-- PROVIDED RECORDS --
........

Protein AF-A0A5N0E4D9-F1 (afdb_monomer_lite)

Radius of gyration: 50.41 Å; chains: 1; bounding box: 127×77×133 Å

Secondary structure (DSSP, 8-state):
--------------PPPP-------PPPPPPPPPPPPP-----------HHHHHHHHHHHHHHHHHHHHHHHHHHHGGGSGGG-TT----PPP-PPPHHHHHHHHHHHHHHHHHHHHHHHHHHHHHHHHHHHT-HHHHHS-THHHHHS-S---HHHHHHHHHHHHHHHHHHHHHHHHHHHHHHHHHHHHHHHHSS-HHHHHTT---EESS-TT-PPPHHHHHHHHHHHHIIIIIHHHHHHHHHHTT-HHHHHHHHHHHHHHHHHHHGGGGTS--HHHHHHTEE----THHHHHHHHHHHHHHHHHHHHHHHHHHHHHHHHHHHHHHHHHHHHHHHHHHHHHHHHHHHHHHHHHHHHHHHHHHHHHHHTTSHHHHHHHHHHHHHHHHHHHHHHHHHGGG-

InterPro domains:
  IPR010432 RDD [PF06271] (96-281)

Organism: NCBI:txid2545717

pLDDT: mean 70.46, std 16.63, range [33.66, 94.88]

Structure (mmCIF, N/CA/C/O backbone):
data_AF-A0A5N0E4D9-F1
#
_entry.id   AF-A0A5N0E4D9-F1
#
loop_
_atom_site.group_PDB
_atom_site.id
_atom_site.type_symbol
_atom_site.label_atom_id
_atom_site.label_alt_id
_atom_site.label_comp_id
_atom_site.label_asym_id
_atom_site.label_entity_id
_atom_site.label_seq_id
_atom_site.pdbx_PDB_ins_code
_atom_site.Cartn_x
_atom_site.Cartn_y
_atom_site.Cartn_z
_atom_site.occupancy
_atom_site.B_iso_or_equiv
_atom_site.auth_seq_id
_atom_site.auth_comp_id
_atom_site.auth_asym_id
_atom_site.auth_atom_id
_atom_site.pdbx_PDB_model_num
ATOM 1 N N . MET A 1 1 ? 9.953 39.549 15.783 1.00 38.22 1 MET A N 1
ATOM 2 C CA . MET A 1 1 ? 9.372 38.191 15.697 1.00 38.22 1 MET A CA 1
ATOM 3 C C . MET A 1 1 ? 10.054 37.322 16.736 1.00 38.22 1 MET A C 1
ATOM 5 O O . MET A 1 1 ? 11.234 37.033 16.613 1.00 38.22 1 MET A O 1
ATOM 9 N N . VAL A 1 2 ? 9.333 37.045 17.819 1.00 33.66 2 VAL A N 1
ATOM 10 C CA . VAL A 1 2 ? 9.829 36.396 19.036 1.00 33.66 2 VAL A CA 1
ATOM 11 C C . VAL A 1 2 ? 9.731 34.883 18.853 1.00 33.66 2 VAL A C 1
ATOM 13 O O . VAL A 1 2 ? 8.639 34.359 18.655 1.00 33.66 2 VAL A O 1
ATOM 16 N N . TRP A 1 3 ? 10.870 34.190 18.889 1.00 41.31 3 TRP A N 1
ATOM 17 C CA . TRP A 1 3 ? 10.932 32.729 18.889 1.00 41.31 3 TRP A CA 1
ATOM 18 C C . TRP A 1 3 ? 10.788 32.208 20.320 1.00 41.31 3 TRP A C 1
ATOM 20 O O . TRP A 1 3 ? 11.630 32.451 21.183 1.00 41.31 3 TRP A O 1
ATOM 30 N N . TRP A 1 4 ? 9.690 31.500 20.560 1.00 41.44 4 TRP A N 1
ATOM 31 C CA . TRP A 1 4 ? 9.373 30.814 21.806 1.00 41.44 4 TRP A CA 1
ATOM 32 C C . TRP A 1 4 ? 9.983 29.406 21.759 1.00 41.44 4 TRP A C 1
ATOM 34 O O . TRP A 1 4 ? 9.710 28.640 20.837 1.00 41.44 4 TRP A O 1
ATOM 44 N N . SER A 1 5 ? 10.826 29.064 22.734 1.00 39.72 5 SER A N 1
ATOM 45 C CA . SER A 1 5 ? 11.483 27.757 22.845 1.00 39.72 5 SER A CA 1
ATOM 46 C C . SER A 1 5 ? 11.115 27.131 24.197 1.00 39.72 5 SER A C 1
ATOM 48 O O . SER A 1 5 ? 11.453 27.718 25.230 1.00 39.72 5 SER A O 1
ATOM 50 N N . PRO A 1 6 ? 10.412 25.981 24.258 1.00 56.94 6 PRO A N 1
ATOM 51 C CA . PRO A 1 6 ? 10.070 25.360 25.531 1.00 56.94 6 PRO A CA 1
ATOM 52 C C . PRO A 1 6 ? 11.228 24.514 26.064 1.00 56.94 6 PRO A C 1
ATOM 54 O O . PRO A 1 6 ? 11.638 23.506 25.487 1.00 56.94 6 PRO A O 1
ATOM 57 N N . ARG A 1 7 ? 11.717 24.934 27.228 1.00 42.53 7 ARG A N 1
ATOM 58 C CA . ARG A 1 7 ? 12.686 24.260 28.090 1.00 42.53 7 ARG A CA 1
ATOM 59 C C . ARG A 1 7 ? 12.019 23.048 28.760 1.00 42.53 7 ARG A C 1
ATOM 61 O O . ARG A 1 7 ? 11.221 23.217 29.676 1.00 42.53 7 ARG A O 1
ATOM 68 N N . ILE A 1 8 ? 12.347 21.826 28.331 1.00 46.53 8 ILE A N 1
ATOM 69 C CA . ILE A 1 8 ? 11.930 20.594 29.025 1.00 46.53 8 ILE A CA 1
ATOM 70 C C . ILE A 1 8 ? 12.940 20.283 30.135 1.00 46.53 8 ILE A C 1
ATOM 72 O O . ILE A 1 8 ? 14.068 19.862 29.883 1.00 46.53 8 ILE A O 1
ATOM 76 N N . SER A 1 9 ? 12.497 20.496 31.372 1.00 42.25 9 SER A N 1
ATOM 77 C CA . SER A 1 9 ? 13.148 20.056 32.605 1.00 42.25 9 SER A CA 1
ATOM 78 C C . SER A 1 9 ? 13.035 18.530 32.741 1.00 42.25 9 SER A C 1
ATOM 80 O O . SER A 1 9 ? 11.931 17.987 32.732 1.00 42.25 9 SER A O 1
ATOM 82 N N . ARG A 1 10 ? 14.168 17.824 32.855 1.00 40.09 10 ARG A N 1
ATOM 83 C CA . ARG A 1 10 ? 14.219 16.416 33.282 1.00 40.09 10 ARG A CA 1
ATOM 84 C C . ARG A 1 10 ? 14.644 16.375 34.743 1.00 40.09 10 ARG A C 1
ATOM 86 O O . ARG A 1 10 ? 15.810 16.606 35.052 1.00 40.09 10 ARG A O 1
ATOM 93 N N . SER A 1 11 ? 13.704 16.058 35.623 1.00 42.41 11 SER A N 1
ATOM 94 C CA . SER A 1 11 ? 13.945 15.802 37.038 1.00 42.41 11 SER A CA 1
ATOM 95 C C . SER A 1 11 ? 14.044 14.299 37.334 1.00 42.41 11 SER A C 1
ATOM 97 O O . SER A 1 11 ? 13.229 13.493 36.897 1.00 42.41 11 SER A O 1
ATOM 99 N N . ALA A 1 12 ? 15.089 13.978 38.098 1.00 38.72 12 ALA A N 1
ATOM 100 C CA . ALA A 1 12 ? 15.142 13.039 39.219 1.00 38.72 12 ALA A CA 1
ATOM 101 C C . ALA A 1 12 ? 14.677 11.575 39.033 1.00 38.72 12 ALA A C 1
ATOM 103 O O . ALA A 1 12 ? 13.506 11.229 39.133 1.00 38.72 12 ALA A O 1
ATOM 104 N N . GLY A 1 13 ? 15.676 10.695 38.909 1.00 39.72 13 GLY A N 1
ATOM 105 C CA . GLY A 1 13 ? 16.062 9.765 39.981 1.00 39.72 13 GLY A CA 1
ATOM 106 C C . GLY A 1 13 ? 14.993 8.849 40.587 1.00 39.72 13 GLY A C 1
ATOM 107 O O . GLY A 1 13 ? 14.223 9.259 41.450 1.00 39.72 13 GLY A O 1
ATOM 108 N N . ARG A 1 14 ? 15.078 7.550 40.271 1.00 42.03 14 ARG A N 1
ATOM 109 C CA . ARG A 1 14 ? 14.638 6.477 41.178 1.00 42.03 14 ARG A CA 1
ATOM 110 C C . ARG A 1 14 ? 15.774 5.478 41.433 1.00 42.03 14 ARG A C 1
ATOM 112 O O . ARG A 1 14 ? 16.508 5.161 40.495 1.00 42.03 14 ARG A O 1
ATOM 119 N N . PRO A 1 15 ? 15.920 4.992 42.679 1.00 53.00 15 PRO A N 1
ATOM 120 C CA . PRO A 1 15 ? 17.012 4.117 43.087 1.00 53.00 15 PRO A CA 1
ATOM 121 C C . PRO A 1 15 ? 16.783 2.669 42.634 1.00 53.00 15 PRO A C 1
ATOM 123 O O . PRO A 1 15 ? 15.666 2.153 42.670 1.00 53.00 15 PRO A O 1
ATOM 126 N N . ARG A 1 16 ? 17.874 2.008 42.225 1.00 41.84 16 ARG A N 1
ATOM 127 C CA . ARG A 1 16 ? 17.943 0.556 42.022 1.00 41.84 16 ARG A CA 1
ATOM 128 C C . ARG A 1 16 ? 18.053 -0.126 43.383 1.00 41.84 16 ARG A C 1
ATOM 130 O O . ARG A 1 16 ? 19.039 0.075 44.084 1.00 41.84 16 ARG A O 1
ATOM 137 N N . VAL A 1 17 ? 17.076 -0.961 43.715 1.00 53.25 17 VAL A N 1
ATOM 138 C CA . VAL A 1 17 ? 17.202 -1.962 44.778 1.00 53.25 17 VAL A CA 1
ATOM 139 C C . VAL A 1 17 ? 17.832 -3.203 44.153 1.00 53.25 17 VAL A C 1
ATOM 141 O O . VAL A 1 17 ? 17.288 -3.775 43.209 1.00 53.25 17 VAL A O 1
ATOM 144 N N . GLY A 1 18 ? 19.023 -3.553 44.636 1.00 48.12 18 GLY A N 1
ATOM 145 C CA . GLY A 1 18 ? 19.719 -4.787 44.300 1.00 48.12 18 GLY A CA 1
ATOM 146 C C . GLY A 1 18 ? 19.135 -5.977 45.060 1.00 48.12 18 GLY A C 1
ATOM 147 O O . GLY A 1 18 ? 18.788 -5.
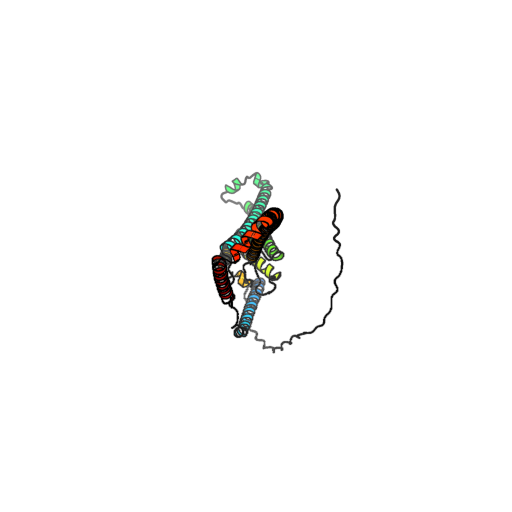866 46.232 1.00 48.12 18 GLY A O 1
ATOM 148 N N . GLY A 1 19 ? 19.062 -7.114 44.378 1.00 41.53 19 GLY A N 1
ATOM 149 C CA . GLY A 1 19 ? 18.779 -8.430 44.943 1.00 41.53 19 GLY A CA 1
ATOM 150 C C . GLY A 1 19 ? 19.566 -9.491 44.158 1.00 41.53 19 GLY A C 1
ATOM 151 O O . GLY A 1 19 ? 19.828 -9.272 42.971 1.00 41.53 19 GLY A O 1
ATOM 152 N N . PRO A 1 20 ? 20.015 -10.583 44.800 1.00 51.81 20 PRO A N 1
ATOM 153 C CA . PRO A 1 20 ? 21.118 -11.404 44.309 1.00 51.81 20 PRO A CA 1
ATOM 154 C C . PRO A 1 20 ? 20.701 -12.506 43.313 1.00 51.81 20 PRO A C 1
ATOM 156 O O . PRO A 1 20 ? 19.592 -13.030 43.348 1.00 51.81 20 PRO A O 1
ATOM 159 N N . SER A 1 21 ? 21.663 -12.852 42.449 1.00 46.47 21 SER A N 1
ATOM 160 C CA . SER A 1 21 ? 21.845 -14.083 41.639 1.00 46.47 21 SER A CA 1
ATOM 161 C C . SER A 1 21 ? 21.553 -15.388 42.420 1.00 46.47 21 SER A C 1
ATOM 163 O O . SER A 1 21 ? 21.648 -15.297 43.645 1.00 46.47 21 SER A O 1
ATOM 165 N N . PRO A 1 22 ? 21.349 -16.604 41.825 1.00 50.66 22 PRO A N 1
ATOM 166 C CA . PRO A 1 22 ? 22.170 -17.161 40.722
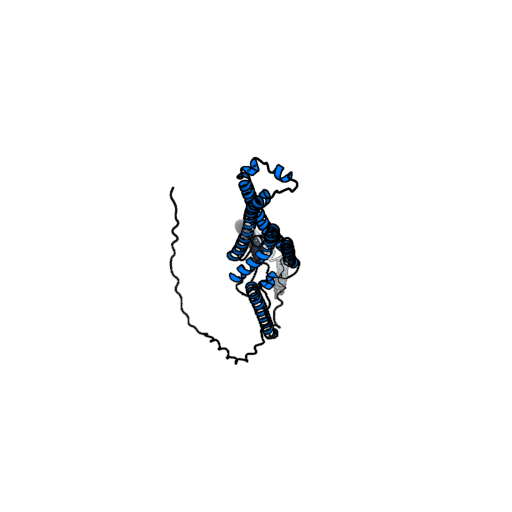 1.00 50.66 22 PRO A CA 1
ATOM 167 C C . PRO A 1 22 ? 21.553 -18.279 39.834 1.00 50.66 22 PRO A C 1
ATOM 169 O O . PRO A 1 22 ? 21.063 -19.267 40.349 1.00 50.66 22 PRO A O 1
ATOM 172 N N . TRP A 1 23 ? 21.732 -18.242 38.506 1.00 41.28 23 TRP A N 1
ATOM 173 C CA . TRP A 1 23 ? 21.753 -19.468 37.676 1.00 41.28 23 TRP A CA 1
ATOM 174 C C . TRP A 1 23 ? 22.651 -19.262 36.451 1.00 41.28 23 TRP A C 1
ATOM 176 O O . TRP A 1 23 ? 22.206 -18.889 35.367 1.00 41.28 23 TRP A O 1
ATOM 186 N N . THR A 1 24 ? 23.949 -19.483 36.628 1.00 41.06 24 THR A N 1
ATOM 187 C CA . THR A 1 24 ? 24.914 -19.631 35.536 1.00 41.06 24 THR A CA 1
ATOM 188 C C . THR A 1 24 ? 24.883 -21.076 35.043 1.00 41.06 24 THR A C 1
ATOM 190 O O . THR A 1 24 ? 25.514 -21.957 35.616 1.00 41.06 24 THR A O 1
ATOM 193 N N . CYS A 1 25 ? 24.150 -21.327 33.958 1.00 41.84 25 CYS A N 1
ATOM 194 C CA . CYS A 1 25 ? 24.326 -22.541 33.162 1.00 41.84 25 CYS A CA 1
ATOM 195 C C . CYS A 1 25 ? 25.557 -22.363 32.266 1.00 41.84 25 CYS A C 1
ATOM 197 O O . CYS A 1 25 ? 25.548 -21.573 31.321 1.00 41.84 25 CYS A O 1
ATOM 199 N N . THR A 1 26 ? 26.628 -23.086 32.573 1.00 47.16 26 THR A N 1
ATOM 200 C CA . THR A 1 26 ? 27.809 -23.212 31.717 1.00 47.16 26 THR A CA 1
ATOM 201 C C . THR A 1 26 ? 27.471 -24.014 30.449 1.00 47.16 26 THR A C 1
ATOM 203 O O . THR A 1 26 ? 26.855 -25.079 30.542 1.00 47.16 26 THR A O 1
ATOM 206 N N . PRO A 1 27 ? 27.877 -23.568 29.245 1.00 51.50 27 PRO A N 1
ATOM 207 C CA . PRO A 1 27 ? 27.752 -24.376 28.041 1.00 51.50 27 PRO A CA 1
ATOM 208 C C . PRO A 1 27 ? 28.806 -25.485 28.036 1.00 51.50 27 PRO A C 1
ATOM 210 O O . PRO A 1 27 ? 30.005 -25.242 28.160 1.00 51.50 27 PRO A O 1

........

-- YOUR TASK --
Given the entries above, transcribe exactly the lines from the one holding "ATOM 152 N N" through the one holding "ATOM 186 N N"; pictures do not belong in the transcription.

-- TASK RESULT --
ATOM 152 N N . PRO A 1 20 ? 20.015 -10.583 44.800 1.00 51.81 20 PRO A N 1
ATOM 153 C CA . PRO A 1 20 ? 21.118 -11.404 44.309 1.00 51.81 20 PRO A CA 1
ATOM 154 C C . PRO A 1 20 ? 20.701 -12.506 43.313 1.00 51.81 20 PRO A C 1
ATOM 156 O O . PRO A 1 20 ? 19.592 -13.030 43.348 1.00 51.81 20 PRO A O 1
ATOM 159 N N . SER A 1 21 ? 21.663 -12.852 42.449 1.00 46.47 21 SER A N 1
ATOM 160 C CA . SER A 1 21 ? 21.845 -14.083 41.639 1.00 46.47 21 SER A CA 1
ATOM 161 C C . SER A 1 21 ? 21.553 -15.388 42.420 1.00 46.47 21 SER A C 1
ATOM 163 O O . SER A 1 21 ? 21.648 -15.297 43.645 1.00 46.47 21 SER A O 1
ATOM 165 N N . PRO A 1 22 ? 21.349 -16.604 41.825 1.00 50.66 22 PRO A N 1
ATOM 166 C CA . PRO A 1 22 ? 22.170 -17.161 40.722
 1.00 50.66 22 PRO A CA 1
ATOM 167 C C . PRO A 1 22 ? 21.553 -18.279 39.834 1.00 50.66 22 PRO A C 1
ATOM 169 O O . PRO A 1 22 ? 21.063 -19.267 40.349 1.00 50.66 22 PRO A O 1
ATOM 172 N N . TRP A 1 23 ? 21.732 -18.242 38.506 1.00 41.28 23 TRP A N 1
ATOM 173 C CA . TRP A 1 23 ? 21.753 -19.468 37.676 1.00 41.28 23 TRP A CA 1
ATOM 174 C C . TRP A 1 23 ? 22.651 -19.262 36.451 1.00 41.28 23 TRP A C 1
ATOM 176 O O . TRP A 1 23 ? 22.206 -18.889 35.367 1.00 41.28 23 TRP A O 1
ATOM 186 N N . THR A 1 24 ? 23.949 -19.483 36.628 1.00 41.06 24 THR A N 1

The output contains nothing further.